El 23-F: cuarenta años de democracia y algunos secretos

Entonces nos dimos cuenta de lo que era la política en democracia: un compromiso lleno de obstáculos que siempre es reversible.

Manifestación contra el intento de golpe de Estado del 23-F.Sigfrid Casals

Han pasado 40 años desde una fecha que, junto a la matanza de Atocha, supuso el intento más serio de acabar con la entonces recién estrenada democracia y que, con su fracaso, significó sin embargo un impulso decisivo para su consolidación. Paradójicamente, la matanza de Atocha garantizó la Transición y el fracaso del golpe del 23-F consolidó la democracia y facilitó el cambio político hacia la izquierda.

El fracaso del golpe del 23-F consolidó la democracia y facilitó el cambio político hacia la izquierda

Ese resultado fue producto principalmente de el compromiso irreversible del Partido Comunista de España (PCE) con la democracia como único sistema viable para la convivencia política, aún con todas sus imperfecciones. La actitud de los comunistas ante ambos embates a la democracia no solo fue una respuesta de contención emocional, significaba la expresión simbólica de una mutación en el seno de la parte más importante de la izquierda transformadora.

El juicio militar a los implicados en el golpe se quedó en la superficie y no pudo o más bien no quiso investigar a fondo la información existente y con ello sancionar a todos los responsables, incluida la influyente trama civil. Una jurisdicción militar que era entonces una pesada herencia y que hoy es un anacronismo.

De hecho, todavía hoy desconocemos el contenido y el lugar en que se encuentran las grabaciones realizadas aquel día de las llamadas telefónicas entre el Congreso, el Gobierno y la Zarzuela.
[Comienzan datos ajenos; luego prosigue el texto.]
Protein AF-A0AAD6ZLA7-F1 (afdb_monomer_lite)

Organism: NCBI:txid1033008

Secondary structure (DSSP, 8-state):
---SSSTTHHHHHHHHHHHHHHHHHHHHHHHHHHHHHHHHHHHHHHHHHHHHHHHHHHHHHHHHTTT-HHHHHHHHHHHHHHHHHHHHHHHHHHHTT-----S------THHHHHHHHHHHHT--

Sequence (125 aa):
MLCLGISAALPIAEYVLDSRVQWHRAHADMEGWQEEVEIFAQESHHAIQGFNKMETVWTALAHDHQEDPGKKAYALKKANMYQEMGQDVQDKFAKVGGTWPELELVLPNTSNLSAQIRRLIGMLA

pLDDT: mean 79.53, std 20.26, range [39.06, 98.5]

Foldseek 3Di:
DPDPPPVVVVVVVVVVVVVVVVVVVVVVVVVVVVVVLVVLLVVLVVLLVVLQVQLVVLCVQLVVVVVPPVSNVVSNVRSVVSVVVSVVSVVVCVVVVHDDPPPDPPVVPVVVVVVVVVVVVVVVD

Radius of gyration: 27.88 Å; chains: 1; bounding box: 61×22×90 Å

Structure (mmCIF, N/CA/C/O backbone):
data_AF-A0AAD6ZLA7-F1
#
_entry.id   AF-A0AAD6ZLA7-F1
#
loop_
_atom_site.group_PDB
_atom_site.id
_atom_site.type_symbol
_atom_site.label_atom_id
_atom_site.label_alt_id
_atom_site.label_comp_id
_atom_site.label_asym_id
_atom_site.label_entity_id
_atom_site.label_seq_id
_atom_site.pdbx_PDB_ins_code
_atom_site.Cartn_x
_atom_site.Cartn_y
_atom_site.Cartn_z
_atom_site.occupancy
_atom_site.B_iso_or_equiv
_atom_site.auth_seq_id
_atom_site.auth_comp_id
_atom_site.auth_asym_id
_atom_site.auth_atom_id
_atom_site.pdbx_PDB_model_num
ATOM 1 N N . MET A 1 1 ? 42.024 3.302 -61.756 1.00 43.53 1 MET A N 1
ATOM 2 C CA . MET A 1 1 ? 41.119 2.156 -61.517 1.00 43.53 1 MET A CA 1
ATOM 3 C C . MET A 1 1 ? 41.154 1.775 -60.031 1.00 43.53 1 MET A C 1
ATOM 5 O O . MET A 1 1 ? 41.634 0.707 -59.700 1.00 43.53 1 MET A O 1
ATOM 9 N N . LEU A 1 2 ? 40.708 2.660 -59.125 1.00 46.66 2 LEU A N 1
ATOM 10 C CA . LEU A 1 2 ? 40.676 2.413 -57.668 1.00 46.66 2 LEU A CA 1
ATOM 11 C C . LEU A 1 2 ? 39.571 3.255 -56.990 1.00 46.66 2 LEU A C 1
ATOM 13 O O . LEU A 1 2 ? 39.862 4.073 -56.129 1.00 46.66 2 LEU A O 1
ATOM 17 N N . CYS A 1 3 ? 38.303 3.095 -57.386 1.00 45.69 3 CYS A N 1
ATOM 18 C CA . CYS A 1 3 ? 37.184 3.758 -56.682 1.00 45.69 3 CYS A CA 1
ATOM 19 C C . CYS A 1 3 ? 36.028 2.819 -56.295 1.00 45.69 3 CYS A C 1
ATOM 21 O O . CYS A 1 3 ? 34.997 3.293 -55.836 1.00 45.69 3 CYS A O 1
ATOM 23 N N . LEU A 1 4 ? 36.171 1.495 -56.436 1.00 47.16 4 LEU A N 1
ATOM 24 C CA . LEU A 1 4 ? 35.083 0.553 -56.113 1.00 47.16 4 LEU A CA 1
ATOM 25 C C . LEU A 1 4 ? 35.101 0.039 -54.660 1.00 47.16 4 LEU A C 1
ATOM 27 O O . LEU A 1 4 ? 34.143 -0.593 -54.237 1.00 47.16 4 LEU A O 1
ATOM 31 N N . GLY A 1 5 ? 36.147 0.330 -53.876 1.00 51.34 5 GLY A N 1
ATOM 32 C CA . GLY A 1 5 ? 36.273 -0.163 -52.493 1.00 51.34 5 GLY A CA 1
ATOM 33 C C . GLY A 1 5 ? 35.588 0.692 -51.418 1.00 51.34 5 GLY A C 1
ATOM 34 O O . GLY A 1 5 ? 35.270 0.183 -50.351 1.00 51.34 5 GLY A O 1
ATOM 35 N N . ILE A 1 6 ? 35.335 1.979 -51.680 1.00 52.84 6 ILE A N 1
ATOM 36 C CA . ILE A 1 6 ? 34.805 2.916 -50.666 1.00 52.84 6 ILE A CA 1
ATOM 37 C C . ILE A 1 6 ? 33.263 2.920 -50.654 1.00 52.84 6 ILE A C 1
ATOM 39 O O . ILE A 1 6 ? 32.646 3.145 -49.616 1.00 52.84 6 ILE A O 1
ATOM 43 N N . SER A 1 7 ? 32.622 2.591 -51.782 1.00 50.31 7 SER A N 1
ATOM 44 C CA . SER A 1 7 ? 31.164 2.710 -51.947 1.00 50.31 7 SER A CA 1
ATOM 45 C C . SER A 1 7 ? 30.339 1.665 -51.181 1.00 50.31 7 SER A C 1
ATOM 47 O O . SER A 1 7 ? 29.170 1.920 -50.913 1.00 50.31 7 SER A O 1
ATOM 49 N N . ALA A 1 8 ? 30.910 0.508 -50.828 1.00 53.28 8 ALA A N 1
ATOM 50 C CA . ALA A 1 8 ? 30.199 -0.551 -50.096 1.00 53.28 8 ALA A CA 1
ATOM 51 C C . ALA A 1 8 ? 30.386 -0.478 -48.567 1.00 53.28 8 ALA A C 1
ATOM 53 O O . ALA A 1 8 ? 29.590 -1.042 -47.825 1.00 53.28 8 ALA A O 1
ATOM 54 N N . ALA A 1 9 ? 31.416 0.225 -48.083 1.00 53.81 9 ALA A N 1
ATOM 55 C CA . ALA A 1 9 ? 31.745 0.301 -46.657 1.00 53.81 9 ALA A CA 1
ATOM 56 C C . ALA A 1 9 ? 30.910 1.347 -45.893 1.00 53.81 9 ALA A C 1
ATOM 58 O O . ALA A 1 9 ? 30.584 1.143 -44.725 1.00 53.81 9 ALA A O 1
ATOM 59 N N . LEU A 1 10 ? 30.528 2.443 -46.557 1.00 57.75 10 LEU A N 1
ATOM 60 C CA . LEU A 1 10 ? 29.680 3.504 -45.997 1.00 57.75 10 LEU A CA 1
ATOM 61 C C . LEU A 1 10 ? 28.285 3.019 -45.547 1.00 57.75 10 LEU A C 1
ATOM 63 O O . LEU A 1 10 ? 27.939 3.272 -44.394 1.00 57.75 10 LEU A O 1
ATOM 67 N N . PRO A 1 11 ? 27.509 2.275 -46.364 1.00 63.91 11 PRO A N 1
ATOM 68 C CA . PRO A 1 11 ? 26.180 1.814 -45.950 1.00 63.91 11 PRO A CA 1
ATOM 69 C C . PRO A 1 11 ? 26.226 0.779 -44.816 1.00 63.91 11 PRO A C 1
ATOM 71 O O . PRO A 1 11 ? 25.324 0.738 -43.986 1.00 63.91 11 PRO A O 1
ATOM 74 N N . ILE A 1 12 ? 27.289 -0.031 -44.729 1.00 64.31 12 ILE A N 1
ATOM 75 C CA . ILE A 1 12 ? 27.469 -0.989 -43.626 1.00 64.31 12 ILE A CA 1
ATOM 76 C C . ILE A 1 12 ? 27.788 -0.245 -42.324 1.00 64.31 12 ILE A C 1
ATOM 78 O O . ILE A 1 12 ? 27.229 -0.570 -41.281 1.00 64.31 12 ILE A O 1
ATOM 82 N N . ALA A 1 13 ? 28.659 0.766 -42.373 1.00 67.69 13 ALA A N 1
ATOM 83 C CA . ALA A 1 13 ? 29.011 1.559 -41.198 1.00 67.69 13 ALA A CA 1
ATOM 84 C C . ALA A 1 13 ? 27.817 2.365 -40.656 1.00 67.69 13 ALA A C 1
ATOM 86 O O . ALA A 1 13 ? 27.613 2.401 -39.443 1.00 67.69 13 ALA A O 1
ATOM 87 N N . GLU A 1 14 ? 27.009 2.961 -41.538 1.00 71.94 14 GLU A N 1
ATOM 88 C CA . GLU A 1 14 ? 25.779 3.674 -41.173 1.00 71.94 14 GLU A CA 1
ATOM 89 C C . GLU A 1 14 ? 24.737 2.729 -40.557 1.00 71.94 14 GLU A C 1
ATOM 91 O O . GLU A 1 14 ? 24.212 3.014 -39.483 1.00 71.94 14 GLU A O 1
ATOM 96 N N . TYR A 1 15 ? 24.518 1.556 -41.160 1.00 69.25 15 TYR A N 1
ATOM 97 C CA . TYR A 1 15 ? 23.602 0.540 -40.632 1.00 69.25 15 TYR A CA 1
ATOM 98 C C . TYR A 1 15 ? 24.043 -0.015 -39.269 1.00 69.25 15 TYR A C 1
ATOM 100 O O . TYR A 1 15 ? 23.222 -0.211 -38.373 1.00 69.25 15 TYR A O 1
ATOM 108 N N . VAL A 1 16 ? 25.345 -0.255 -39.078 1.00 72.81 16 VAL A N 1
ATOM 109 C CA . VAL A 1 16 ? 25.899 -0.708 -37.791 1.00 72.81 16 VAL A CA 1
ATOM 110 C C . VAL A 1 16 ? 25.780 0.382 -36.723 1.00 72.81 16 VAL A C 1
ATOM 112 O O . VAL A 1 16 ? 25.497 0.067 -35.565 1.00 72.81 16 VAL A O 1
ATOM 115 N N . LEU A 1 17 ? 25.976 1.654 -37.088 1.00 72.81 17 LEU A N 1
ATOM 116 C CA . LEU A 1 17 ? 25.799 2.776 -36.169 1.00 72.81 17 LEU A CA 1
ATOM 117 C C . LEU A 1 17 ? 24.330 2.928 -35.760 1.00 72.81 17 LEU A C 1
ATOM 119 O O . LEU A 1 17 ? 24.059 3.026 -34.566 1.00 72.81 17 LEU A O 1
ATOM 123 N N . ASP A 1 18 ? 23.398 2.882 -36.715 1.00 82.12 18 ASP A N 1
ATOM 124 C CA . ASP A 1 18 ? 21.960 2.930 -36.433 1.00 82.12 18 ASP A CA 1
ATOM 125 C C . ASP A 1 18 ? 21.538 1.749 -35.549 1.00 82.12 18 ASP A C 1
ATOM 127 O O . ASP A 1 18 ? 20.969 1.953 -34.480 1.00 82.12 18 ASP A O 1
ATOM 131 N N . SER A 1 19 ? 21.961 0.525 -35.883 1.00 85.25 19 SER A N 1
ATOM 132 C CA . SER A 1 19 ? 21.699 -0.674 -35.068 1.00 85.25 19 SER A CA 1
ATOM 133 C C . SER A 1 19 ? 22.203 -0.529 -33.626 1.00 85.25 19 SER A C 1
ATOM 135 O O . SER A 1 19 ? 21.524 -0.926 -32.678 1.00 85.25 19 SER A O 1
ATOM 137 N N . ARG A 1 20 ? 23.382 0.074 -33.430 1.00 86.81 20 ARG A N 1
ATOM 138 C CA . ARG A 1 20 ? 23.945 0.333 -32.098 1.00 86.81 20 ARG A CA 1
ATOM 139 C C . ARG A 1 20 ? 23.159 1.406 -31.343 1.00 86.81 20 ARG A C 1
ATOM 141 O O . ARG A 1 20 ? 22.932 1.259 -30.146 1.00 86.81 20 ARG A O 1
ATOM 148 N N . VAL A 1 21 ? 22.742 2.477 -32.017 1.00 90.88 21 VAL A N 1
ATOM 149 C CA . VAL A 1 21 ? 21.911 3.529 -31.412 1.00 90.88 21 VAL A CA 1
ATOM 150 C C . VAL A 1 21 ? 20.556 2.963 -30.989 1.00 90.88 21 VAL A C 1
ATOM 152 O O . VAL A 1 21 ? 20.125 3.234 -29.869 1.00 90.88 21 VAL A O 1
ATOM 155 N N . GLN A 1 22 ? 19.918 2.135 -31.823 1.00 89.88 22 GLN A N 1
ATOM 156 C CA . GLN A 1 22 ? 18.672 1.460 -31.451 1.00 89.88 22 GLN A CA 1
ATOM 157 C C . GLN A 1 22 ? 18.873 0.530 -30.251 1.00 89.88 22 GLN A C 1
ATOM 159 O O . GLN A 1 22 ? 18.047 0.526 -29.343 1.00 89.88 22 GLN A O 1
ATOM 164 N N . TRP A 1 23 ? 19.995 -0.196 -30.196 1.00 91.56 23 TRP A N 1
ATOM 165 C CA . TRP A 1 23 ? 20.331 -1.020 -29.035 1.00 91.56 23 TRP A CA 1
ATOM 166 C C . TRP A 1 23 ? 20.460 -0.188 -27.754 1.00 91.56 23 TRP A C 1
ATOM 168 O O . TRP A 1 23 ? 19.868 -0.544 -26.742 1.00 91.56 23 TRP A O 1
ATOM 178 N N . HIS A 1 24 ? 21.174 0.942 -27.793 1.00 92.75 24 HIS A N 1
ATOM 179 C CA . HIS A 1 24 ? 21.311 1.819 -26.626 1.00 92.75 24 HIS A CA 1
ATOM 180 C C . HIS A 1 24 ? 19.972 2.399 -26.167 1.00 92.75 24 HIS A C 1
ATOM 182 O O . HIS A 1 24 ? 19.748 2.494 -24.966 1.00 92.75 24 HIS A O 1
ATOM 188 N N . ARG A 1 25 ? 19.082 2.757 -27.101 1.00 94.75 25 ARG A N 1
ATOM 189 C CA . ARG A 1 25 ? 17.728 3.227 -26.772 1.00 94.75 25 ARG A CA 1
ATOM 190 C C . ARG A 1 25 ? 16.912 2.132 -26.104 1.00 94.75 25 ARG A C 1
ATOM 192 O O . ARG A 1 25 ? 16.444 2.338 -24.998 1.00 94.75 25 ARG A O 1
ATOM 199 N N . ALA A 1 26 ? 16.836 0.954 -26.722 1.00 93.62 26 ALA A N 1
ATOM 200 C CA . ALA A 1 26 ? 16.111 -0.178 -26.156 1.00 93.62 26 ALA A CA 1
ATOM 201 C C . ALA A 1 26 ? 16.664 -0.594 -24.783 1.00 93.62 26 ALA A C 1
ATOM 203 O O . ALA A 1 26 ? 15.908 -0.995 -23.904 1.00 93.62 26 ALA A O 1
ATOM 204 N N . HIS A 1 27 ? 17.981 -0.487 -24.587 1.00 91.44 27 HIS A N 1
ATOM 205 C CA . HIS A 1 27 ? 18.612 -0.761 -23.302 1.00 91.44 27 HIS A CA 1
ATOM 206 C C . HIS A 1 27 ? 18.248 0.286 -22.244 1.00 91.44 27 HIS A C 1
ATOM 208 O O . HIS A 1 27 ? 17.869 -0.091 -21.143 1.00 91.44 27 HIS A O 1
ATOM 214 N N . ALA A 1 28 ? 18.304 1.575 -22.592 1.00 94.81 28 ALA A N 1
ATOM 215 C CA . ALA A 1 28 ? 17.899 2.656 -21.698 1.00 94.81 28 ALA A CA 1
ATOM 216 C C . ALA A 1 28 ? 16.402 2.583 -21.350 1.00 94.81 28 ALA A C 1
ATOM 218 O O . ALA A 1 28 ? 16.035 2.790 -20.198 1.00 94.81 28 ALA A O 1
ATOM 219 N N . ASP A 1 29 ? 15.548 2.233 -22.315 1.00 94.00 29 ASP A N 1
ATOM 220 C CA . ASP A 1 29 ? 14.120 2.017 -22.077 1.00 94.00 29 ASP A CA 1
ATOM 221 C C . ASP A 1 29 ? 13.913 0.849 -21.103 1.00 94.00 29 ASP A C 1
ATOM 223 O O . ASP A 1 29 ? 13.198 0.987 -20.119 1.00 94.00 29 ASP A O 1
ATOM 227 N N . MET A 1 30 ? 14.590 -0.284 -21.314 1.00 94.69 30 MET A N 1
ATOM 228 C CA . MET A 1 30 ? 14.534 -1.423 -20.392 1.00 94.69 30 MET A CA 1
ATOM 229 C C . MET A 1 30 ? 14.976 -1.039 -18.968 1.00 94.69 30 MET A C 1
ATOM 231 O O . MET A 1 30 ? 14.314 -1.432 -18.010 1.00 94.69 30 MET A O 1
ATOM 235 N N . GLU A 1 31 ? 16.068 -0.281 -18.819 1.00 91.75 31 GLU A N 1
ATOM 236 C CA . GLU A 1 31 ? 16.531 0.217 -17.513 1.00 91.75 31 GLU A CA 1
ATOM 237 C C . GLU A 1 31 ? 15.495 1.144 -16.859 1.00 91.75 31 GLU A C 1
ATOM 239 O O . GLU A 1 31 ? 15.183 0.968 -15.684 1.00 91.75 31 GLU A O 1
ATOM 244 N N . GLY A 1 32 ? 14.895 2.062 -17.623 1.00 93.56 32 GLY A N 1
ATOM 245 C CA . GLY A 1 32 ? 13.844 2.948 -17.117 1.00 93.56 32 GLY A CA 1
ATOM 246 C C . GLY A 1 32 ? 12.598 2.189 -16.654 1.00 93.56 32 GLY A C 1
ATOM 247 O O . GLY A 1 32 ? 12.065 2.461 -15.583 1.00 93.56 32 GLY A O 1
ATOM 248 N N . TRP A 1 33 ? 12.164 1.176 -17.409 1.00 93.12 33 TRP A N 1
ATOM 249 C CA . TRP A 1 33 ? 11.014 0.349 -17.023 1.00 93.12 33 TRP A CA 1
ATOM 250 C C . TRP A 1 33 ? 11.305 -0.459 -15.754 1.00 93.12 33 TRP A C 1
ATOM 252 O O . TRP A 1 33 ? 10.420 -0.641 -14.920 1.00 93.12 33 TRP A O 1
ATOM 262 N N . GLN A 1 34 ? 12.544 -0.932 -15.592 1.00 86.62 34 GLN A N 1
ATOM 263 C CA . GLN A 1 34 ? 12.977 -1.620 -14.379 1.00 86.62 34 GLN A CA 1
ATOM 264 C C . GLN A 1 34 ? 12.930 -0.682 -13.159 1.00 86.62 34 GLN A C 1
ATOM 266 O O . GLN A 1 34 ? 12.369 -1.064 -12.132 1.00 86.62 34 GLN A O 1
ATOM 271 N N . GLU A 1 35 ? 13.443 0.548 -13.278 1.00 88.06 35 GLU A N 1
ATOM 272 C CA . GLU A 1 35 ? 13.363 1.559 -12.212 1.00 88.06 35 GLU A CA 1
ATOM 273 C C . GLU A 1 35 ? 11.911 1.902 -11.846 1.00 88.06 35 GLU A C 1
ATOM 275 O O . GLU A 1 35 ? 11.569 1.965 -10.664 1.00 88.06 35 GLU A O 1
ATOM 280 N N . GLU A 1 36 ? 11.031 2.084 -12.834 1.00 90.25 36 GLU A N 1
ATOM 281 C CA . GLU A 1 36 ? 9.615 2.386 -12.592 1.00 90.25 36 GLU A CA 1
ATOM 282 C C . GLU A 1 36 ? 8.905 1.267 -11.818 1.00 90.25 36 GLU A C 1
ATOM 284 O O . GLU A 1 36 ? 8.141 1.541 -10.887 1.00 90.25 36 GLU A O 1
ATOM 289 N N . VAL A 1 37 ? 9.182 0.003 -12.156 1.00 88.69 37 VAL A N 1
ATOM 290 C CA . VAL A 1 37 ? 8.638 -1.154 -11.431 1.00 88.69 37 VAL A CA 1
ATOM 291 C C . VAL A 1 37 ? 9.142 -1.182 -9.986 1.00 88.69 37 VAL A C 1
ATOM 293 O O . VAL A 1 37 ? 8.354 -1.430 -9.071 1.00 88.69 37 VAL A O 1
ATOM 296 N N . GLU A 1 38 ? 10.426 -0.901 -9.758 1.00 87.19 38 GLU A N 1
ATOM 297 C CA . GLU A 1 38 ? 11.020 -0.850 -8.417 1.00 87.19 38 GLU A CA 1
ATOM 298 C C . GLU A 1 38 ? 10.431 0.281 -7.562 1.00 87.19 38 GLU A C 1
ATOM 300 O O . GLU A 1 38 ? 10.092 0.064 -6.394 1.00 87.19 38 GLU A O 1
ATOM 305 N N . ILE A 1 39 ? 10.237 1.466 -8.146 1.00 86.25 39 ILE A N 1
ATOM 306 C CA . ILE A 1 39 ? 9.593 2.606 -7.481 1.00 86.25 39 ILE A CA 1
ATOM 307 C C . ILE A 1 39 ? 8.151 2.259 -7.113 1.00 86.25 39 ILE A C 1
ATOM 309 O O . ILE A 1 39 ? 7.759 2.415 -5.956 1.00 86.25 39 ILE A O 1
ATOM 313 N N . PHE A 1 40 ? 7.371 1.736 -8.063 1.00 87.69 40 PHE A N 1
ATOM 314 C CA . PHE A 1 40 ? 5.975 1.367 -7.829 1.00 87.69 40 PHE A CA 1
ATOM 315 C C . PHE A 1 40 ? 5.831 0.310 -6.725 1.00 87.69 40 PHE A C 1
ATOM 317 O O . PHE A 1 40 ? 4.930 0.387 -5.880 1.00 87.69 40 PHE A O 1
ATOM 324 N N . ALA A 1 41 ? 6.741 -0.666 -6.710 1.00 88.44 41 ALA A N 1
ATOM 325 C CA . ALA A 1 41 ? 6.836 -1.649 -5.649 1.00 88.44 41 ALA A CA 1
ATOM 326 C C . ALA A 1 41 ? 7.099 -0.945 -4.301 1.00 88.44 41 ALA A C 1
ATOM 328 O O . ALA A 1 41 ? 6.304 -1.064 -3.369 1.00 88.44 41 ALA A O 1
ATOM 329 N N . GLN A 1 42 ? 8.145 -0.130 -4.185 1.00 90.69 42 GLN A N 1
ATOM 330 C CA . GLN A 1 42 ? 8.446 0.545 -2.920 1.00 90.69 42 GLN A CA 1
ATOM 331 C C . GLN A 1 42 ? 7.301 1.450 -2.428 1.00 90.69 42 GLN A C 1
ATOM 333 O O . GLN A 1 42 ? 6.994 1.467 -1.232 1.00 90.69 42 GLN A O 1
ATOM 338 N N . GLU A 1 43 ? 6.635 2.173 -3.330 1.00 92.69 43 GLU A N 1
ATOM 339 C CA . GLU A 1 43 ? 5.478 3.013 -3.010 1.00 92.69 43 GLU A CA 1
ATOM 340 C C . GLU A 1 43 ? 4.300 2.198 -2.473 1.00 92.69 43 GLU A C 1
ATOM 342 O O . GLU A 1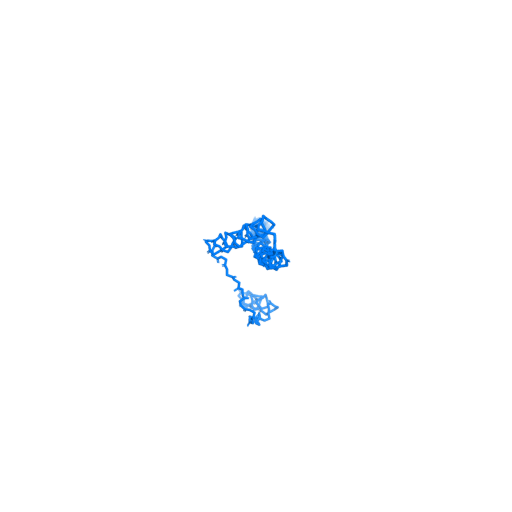 43 ? 3.714 2.557 -1.448 1.00 92.69 43 GLU A O 1
ATOM 347 N N . SER A 1 44 ? 3.984 1.072 -3.113 1.00 90.56 44 SER A N 1
ATOM 348 C CA . SER A 1 44 ? 2.914 0.178 -2.667 1.00 90.56 44 SER A CA 1
ATOM 349 C C . SER A 1 44 ? 3.225 -0.412 -1.285 1.00 90.56 44 SER A C 1
ATOM 351 O O . SER A 1 44 ? 2.354 -0.445 -0.413 1.00 90.56 44 SER A O 1
ATOM 353 N N . HIS A 1 45 ? 4.482 -0.791 -1.030 1.00 89.62 45 HIS A N 1
ATOM 354 C CA . HIS A 1 45 ? 4.922 -1.259 0.285 1.00 89.62 45 HIS A CA 1
ATOM 355 C C . HIS A 1 45 ? 4.787 -0.171 1.362 1.00 89.62 45 HIS A C 1
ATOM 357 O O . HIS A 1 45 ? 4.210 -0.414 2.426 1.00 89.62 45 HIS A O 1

No son públicas las entrevistas realizadas a los miembros del servicio de inteligencia que estaban operativos en aquella fecha, como tampoco los borradores, los informes y los decretos redactados por el CESID para ser promulgados una vez que el general Armada fuera investido “constitucionalmente” como presidente del Gobierno.

Todo ello por las hipotecas del proceso de Transición y por la falta de voluntad de los sucesivos Gobiernos a izquierda y derecha, primero para derogar la ley de secretos oficiales del franquismo y luego para desclasificar todos los documentos del golpe frustrado al cabo de 40 años. Otros países de nuestro entorno democrático establecen su publicación automática a partir de los 25 años de ocurridos los hechos.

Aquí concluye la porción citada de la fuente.